Or perhaps nobody wants to sell theirs.......


----------



## Sundance (Mar 6, 2004)

I'm sure there are people that don't want to, but I would be willing to bet there are many 921 owners that wouldn't part with their's in a sec. if they could get a decent buck for it.


----------



## jgra (Jan 6, 2005)

I will be getting rid of my 921 by giving it to Comcast for some service credits they have this dish buy back offer and they will give me the highest rate plan for $40 cheaper. 921 is a crap anyone that believe's otherwise are brainwashed.


----------



## Mark Lamutt (Mar 24, 2002)

Why'd you post this in the 942 forum? Moving, and you're lucky I didn't delete it outright.


----------



## kspeters (Aug 12, 2003)

I don't know how you searched but there are plenty of 921s for sale,,,,including mine. I have not experienced all the problems many have had here, I just wanted NBR recoding.


----------



## Sundance (Mar 6, 2004)

Don't know either, I searched two or three way, seemed a little strange to me when I did it that there were 0 results. 
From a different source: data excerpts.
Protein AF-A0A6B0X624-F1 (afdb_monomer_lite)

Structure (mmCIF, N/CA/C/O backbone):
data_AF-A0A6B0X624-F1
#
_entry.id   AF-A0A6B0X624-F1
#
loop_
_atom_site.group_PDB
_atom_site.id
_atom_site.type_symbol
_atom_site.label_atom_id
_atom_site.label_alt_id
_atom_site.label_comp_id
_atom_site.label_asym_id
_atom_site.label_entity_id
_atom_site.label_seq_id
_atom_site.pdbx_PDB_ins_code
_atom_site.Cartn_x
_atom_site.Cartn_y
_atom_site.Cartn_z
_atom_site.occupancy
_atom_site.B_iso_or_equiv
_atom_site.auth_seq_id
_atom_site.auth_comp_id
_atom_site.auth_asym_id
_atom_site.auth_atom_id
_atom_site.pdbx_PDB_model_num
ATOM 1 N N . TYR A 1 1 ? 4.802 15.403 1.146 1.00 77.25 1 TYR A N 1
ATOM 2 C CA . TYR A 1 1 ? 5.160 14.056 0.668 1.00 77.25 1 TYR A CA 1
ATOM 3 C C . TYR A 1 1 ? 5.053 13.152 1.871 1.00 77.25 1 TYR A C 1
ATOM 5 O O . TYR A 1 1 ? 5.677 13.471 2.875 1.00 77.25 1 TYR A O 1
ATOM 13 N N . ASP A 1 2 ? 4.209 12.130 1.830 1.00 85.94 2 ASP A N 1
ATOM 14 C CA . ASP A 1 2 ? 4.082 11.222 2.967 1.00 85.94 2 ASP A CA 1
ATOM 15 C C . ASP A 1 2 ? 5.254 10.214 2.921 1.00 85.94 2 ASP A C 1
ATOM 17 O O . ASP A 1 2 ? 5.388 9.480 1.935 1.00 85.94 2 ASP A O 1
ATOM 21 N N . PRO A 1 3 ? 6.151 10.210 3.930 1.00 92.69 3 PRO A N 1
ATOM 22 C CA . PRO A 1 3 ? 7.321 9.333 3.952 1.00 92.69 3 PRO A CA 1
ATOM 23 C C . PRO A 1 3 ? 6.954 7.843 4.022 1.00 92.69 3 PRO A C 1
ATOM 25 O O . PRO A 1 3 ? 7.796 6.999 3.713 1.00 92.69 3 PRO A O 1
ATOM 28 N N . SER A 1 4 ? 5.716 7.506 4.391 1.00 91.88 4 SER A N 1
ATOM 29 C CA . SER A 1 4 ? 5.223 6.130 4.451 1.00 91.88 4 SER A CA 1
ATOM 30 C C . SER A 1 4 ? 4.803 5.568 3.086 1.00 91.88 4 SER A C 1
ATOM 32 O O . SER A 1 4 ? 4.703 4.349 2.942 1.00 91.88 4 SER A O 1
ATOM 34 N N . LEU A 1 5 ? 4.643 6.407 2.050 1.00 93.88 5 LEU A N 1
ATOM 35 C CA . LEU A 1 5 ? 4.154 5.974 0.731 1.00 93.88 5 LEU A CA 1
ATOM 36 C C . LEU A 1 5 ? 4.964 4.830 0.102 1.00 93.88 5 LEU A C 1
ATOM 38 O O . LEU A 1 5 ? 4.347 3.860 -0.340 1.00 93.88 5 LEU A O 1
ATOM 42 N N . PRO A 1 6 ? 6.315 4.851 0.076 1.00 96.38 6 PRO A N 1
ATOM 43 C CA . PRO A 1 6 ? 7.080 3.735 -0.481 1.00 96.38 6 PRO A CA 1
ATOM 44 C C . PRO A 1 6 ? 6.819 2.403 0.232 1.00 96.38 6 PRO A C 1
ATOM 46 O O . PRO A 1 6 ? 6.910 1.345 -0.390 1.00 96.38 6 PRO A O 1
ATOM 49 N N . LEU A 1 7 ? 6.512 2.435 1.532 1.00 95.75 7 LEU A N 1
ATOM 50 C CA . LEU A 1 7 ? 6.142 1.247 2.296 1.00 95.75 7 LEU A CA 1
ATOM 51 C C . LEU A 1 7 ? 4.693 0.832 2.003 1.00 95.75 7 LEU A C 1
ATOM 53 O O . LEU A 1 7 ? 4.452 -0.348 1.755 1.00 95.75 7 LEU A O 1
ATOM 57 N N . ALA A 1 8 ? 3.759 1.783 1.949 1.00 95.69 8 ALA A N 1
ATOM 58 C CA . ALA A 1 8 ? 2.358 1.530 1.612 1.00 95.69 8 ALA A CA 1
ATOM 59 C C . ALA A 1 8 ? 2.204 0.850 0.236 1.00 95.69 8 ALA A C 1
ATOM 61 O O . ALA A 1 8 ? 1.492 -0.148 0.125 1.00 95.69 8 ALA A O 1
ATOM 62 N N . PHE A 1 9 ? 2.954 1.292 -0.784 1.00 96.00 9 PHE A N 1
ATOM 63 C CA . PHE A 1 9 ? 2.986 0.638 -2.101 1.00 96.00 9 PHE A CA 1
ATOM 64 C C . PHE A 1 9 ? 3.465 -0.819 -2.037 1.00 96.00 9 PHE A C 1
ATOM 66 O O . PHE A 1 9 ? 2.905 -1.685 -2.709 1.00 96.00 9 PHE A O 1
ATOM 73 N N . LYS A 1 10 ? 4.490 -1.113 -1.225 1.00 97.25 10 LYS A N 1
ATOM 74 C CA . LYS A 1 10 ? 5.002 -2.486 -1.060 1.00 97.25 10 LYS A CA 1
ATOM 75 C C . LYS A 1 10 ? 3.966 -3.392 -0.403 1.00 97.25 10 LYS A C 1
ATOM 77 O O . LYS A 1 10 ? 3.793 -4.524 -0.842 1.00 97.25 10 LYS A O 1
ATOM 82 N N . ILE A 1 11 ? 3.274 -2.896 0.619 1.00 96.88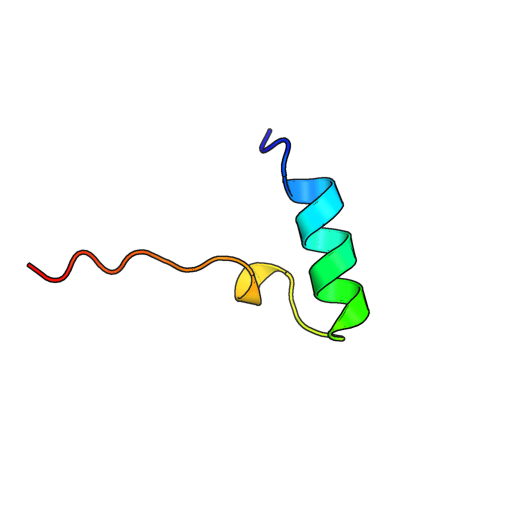 11 ILE A N 1
ATOM 83 C CA . ILE A 1 11 ? 2.216 -3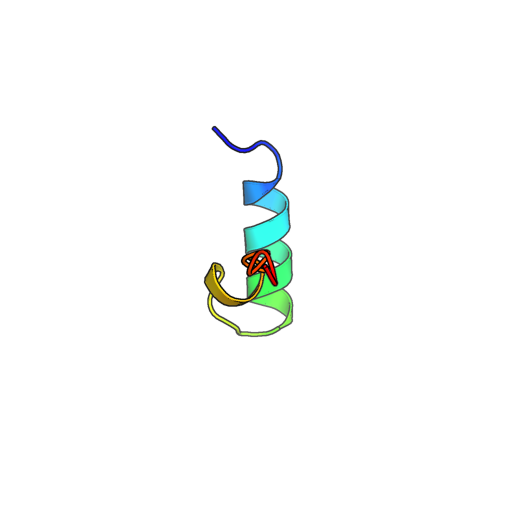.642 1.307 1.00 96.88 11 ILE A CA 1
ATOM 84 C C . ILE A 1 11 ? 1.059 -3.917 0.336 1.00 96.88 11 ILE A C 1
ATOM 86 O O . ILE A 1 11 ? 0.683 -5.073 0.162 1.00 96.88 11 ILE A O 1
ATOM 90 N N . ALA A 1 12 ? 0.563 -2.895 -0.368 1.00 97.19 12 ALA A N 1
ATOM 91 C CA . ALA A 1 12 ? -0.502 -3.039 -1.364 1.00 97.19 12 ALA A CA 1
ATOM 92 C C . ALA A 1 12 ? -0.167 -4.097 -2.435 1.00 97.19 12 ALA A C 1
ATOM 94 O O . ALA A 1 12 ? -1.001 -4.939 -2.770 1.00 97.19 12 ALA A O 1
ATOM 95 N N . HIS A 1 13 ? 1.088 -4.120 -2.901 1.00 97.50 13 HIS A N 1
ATOM 96 C CA . HIS A 1 13 ? 1.574 -5.124 -3.848 1.00 97.50 13 HIS A CA 1
ATOM 97 C C . HIS A 1 13 ? 1.533 -6.555 -3.287 1.00 97.50 13 HIS A C 1
ATOM 99 O O . HIS A 1 13 ? 1.047 -7.455 -3.969 1.00 97.50 13 HIS A O 1
ATOM 105 N N . VAL A 1 14 ? 1.990 -6.772 -2.046 1.00 97.94 14 VAL A N 1
ATOM 106 C CA . VAL A 1 14 ? 1.975 -8.099 -1.391 1.00 97.94 14 VAL A CA 1
ATOM 107 C C . VAL A 1 14 ? 0.558 -8.663 -1.296 1.00 97.94 14 VAL A C 1
ATOM 109 O O . VAL A 1 14 ? 0.350 -9.854 -1.518 1.00 97.94 14 VAL A O 1
ATOM 112 N N . PHE A 1 15 ? -0.420 -7.807 -1.009 1.00 97.25 15 PHE A N 1
ATOM 113 C CA . PHE A 1 15 ? -1.819 -8.206 -0.871 1.00 97.25 15 PHE A CA 1
ATOM 114 C C . PHE A 1 15 ? -2.614 -8.149 -2.183 1.00 97.25 15 PHE A C 1
ATOM 116 O O . PHE A 1 15 ? -3.805 -8.445 -2.171 1.00 97.25 15 PHE A O 1
ATOM 123 N N . SER A 1 16 ? -1.976 -7.804 -3.311 1.00 97.50 16 SER A N 1
ATOM 124 C CA . SER A 1 16 ? -2.643 -7.620 -4.612 1.00 97.50 16 SER A CA 1
ATOM 125 C C . SER A 1 16 ? -3.886 -6.721 -4.521 1.00 97.50 16 SER A C 1
ATOM 127 O O . SER A 1 16 ? -4.915 -6.996 -5.139 1.00 97.50 16 SER A O 1
ATOM 129 N N . ALA A 1 17 ? -3.792 -5.654 -3.726 1.00 96.81 17 ALA A N 1
ATOM 130 C CA . ALA A 1 17 ? -4.890 -4.741 -3.431 1.00 96.81 17 ALA A CA 1
ATOM 131 C C . ALA A 1 17 ? -4.545 -3.299 -3.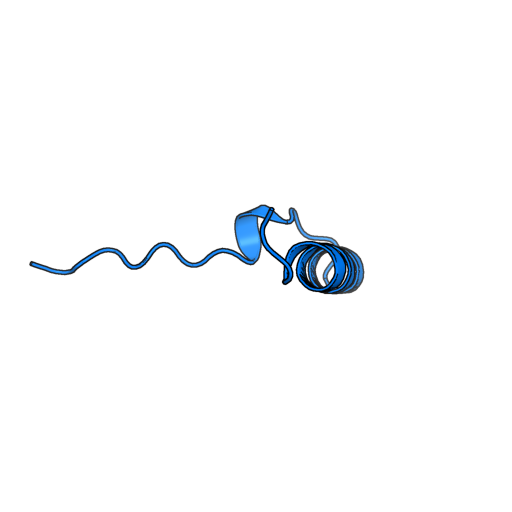853 1.00 96.81 17 ALA A C 1
ATOM 133 O O . ALA A 1 17 ? -3.363 -2.955 -3.940 1.00 96.81 17 ALA A O 1
ATOM 134 N N . PRO A 1 18 ? -5.548 -2.434 -4.103 1.00 96.31 18 PRO A N 1
ATOM 135 C CA . PRO A 1 18 ? -5.325 -1.000 -4.295 1.00 96.31 18 PRO A CA 1
ATOM 136 C C . PRO A 1 18 ? -4.663 -0.356 -3.067 1.00 96.31 18 PRO A C 1
ATOM 138 O O . PRO A 1 18 ? -4.926 -0.764 -1.934 1.00 96.31 18 PRO A O 1
ATOM 141 N N . ILE A 1 19 ? -3.826 0.668 -3.270 1.00 94.06 19 ILE A N 1
ATOM 142 C CA . ILE A 1 19 ? -3.127 1.354 -2.166 1.00 94.06 19 ILE A CA 1
ATOM 143 C C . ILE A 1 19 ? -4.104 2.094 -1.243 1.00 94.06 19 ILE A C 1
ATOM 145 O O . ILE A 1 19 ? -3.861 2.203 -0.046 1.00 94.06 19 ILE A O 1
ATOM 149 N N . GLU A 1 20 ? -5.241 2.534 -1.775 1.00 93.50 20 GLU A N 1
ATOM 150 C CA . GLU A 1 20 ? -6.341 3.175 -1.056 1.00 93.50 20 GLU A CA 1
ATOM 151 C C . GLU A 1 20 ? -6.858 2.301 0.094 1.00 93.50 20 GLU A C 1
ATOM 153 O O . GLU A 1 20 ? -7.234 2.825 1.136 1.00 93.50 20 GLU A O 1
ATOM 158 N N . ALA A 1 21 ? -6.796 0.971 -0.056 1.00 93.50 21 ALA A N 1
ATOM 159 C CA . ALA A 1 21 ? -7.215 0.019 0.972 1.00 93.50 21 ALA A CA 1
ATOM 160 C C . ALA A 1 21 ? -6.287 -0.009 2.202 1.00 93.50 21 ALA A C 1
ATOM 162 O O . ALA A 1 21 ? -6.661 -0.562 3.234 1.00 93.50 21 ALA A O 1
ATOM 163 N N . ILE A 1 22 ? -5.082 0.566 2.105 1.00 91.94 22 ILE A N 1
ATOM 164 C CA . ILE A 1 22 ? -4.161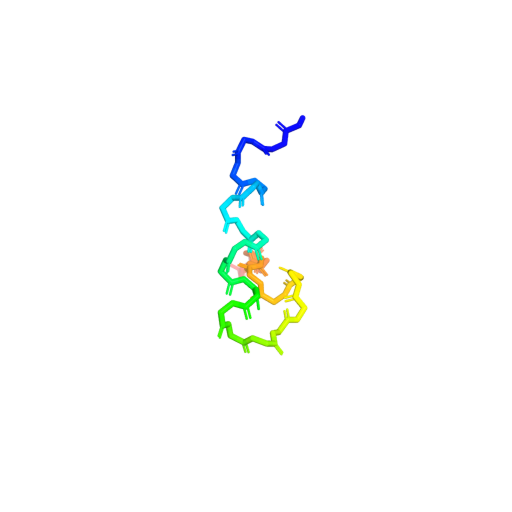 0.726 3.240 1.00 91.94 22 ILE A CA 1
ATOM 165 C C . ILE A 1 22 ? -4.604 1.876 4.152 1.00 91.94 22 ILE A C 1
ATOM 167 O O . ILE A 1 22 ? -4.334 1.849 5.353 1.00 91.94 22 ILE A O 1
ATOM 171 N N . PHE A 1 23 ? -5.26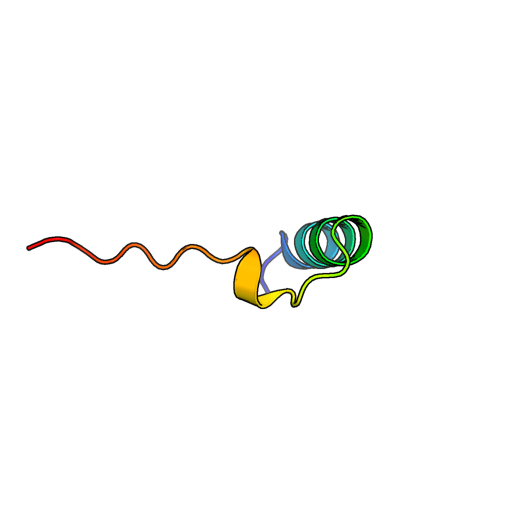9 2.891 3.599 1.00 90.38 23 PHE A N 1
ATOM 172 C CA . PHE A 1 23 ? -5.650 4.076 4.351 1.00 90.38 23 PHE A CA 1
ATOM 173 C C . P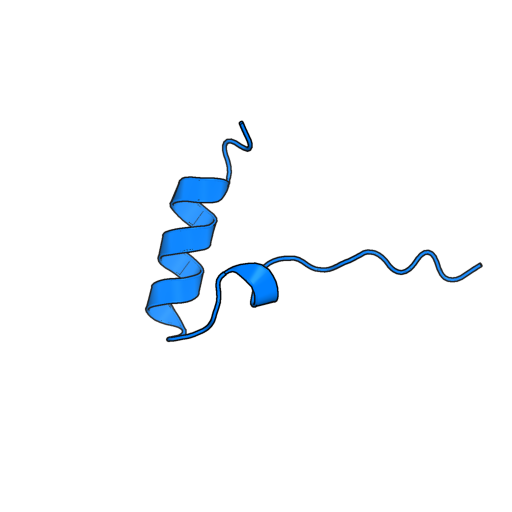HE A 1 23 ? -6.960 3.827 5.093 1.00 90.38 23 PHE A C 1
ATOM 175 O O . PHE A 1 23 ? -8.014 3.606 4.501 1.00 90.38 23 PHE A O 1
ATOM 182 N N . ILE A 1 24 ? -6.886 3.890 6.418 1.00 85.62 24 ILE A N 1
ATOM 183 C CA . ILE A 1 24 ? -8.061 3.873 7.278 1.00 85.62 24 ILE A CA 1
ATOM 184 C C . ILE A 1 24 ? -8.466 5.328 7.480 1.00 85.62 24 ILE A C 1
ATOM 186 O O . ILE A 1 24 ? -7.715 6.115 8.054 1.00 85.62 24 ILE A O 1
ATOM 190 N N . HIS A 1 25 ? -9.647 5.696 6.997 1.00 79.75 25 HIS A N 1
ATOM 191 C CA . HIS A 1 25 ? -10.249 6.964 7.374 1.00 79.75 25 HIS A CA 1
ATOM 192 C C . HIS A 1 25 ? -10.786 6.805 8.795 1.00 79.75 25 HIS A C 1
ATOM 194 O O . HIS A 1 25 ? -11.733 6.045 9.008 1.00 79.75 25 HIS A O 1
ATOM 200 N N . GLU A 1 26 ? -10.178 7.492 9.766 1.00 74.50 26 GLU A N 1
ATOM 201 C CA . GLU A 1 26 ? -10.820 7.719 11.059 1.00 74.50 26 GLU A CA 1
ATOM 202 C C . GLU A 1 26 ? -12.147 8.416 10.766 1.00 74.50 26 GLU A C 1
ATOM 204 O O . GLU A 1 26 ? -12.214 9.601 10.448 1.00 74.50 26 GLU A O 1
ATOM 209 N N . THR A 1 27 ? -13.220 7.633 10.767 1.00 68.56 27 THR A N 1
ATOM 210 C CA . THR A 1 27 ? -14.554 8.199 10.834 1.00 68.56 27 THR A CA 1
ATOM 211 C C . THR A 1 27 ? -14.655 8.656 12.275 1.00 68.56 27 THR A C 1
ATOM 213 O O . THR A 1 27 ? -14.796 7.811 13.156 1.00 68.56 27 THR A O 1
ATOM 216 N N . GLU A 1 28 ? -14.463 9.950 12.532 1.00 66.00 28 GLU A N 1
ATOM 217 C CA . GLU A 1 28 ? -14.750 10.516 13.847 1.00 66.00 28 GLU A CA 1
ATOM 218 C C . GLU A 1 28 ? -16.203 10.165 14.178 1.00 66.00 28 GLU A C 1
ATOM 220 O O . GLU A 1 28 ? -17.146 10.731 13.622 1.00 66.00 28 GLU A O 1
ATOM 225 N N . VAL A 1 29 ? -16.389 9.151 15.023 1.00 67.25 29 VAL A N 1
ATOM 226 C CA . VAL A 1 29 ? -17.696 8.818 15.573 1.00 67.25 29 VAL A CA 1
ATOM 227 C C . VAL A 1 29 ? -17.988 9.922 16.581 1.00 67.25 29 VAL A C 1
ATOM 229 O O . VAL A 1 29 ? -17.409 9.938 17.666 1.00 67.25 29 VAL A O 1
ATOM 232 N N . SER A 1 30 ? -18.792 10.893 16.145 1.00 57.41 30 SER A N 1
ATOM 233 C CA . SER A 1 30 ? -19.343 11.966 16.982 1.00 57.41 30 SER A CA 1
ATOM 234 C C . SER A 1 30 ? -20.318 11.422 18.021 1.00 57.41 30 SER A C 1
ATOM 236 O O . SER A 1 30 ? -21.041 10.452 17.694 1.00 57.41 30 SER A O 1
#

Sequence (30 aa):
YDPSLPLAFKIAHVFSAPIEAIFIHETEVS

pLDDT: mean 88.75, std 11.24, range [57.41, 97.94]

Foldseek 3Di:
DPPCVVVLVVVCVVVVHDSVVVDDPPPPPD

Radius of gyration: 11.26 Å; chains: 1; bounding box: 27×22×22 Å

Secondary structure (DSSP, 8-state):
--TTHHHHHHHHHHTT--GGGG--------

Also, wrong place or not I have to agree with jgra, it's a POS and every one that purchased one has been lied to and stolen from by Dish.


----------



## Bob Haller (Mar 24, 2002)

currently which is worse the now buggy 721 or the always buggy 921?


----------



## JohnMI (Apr 2, 2002)

1. My 721 is working great and has been for a long time now.

2. People that make judgments based on their search not working on EBay -- and then continuing that same judgment even after they are shown that they were wrong about said search -- are quite humorous to me. heh.

- John...


----------



## jgra (Jan 6, 2005)

jgoggan said:


> 1. My 721 is working great and has been for a long time now.
> 
> 2. People that make judgments based on their search not working on EBay -- and then continuing that same judgment even after they are shown that they were wrong about said search -- are quite humorous to me. heh.
> 
> - John...


 What are you talking about?


----------



## JohnMI (Apr 2, 2002)

jgra said:


> What are you talking about?


Try reading the thread. I'm talking about the fact that this entire thread was based on him not finding any 921s on EBay -- even though there has been plenty of them on there for a long time now -- and still are.

In other words, he either searched incorrectly -- or EBay was malfunctioning. In either case, he based it on that, someone then informed him that he was incorrect about the search, and he changed his reasoning so that he could still have the same negative judgment even without his original point. I think that is funny when people do that instead of just going "oh, oops!"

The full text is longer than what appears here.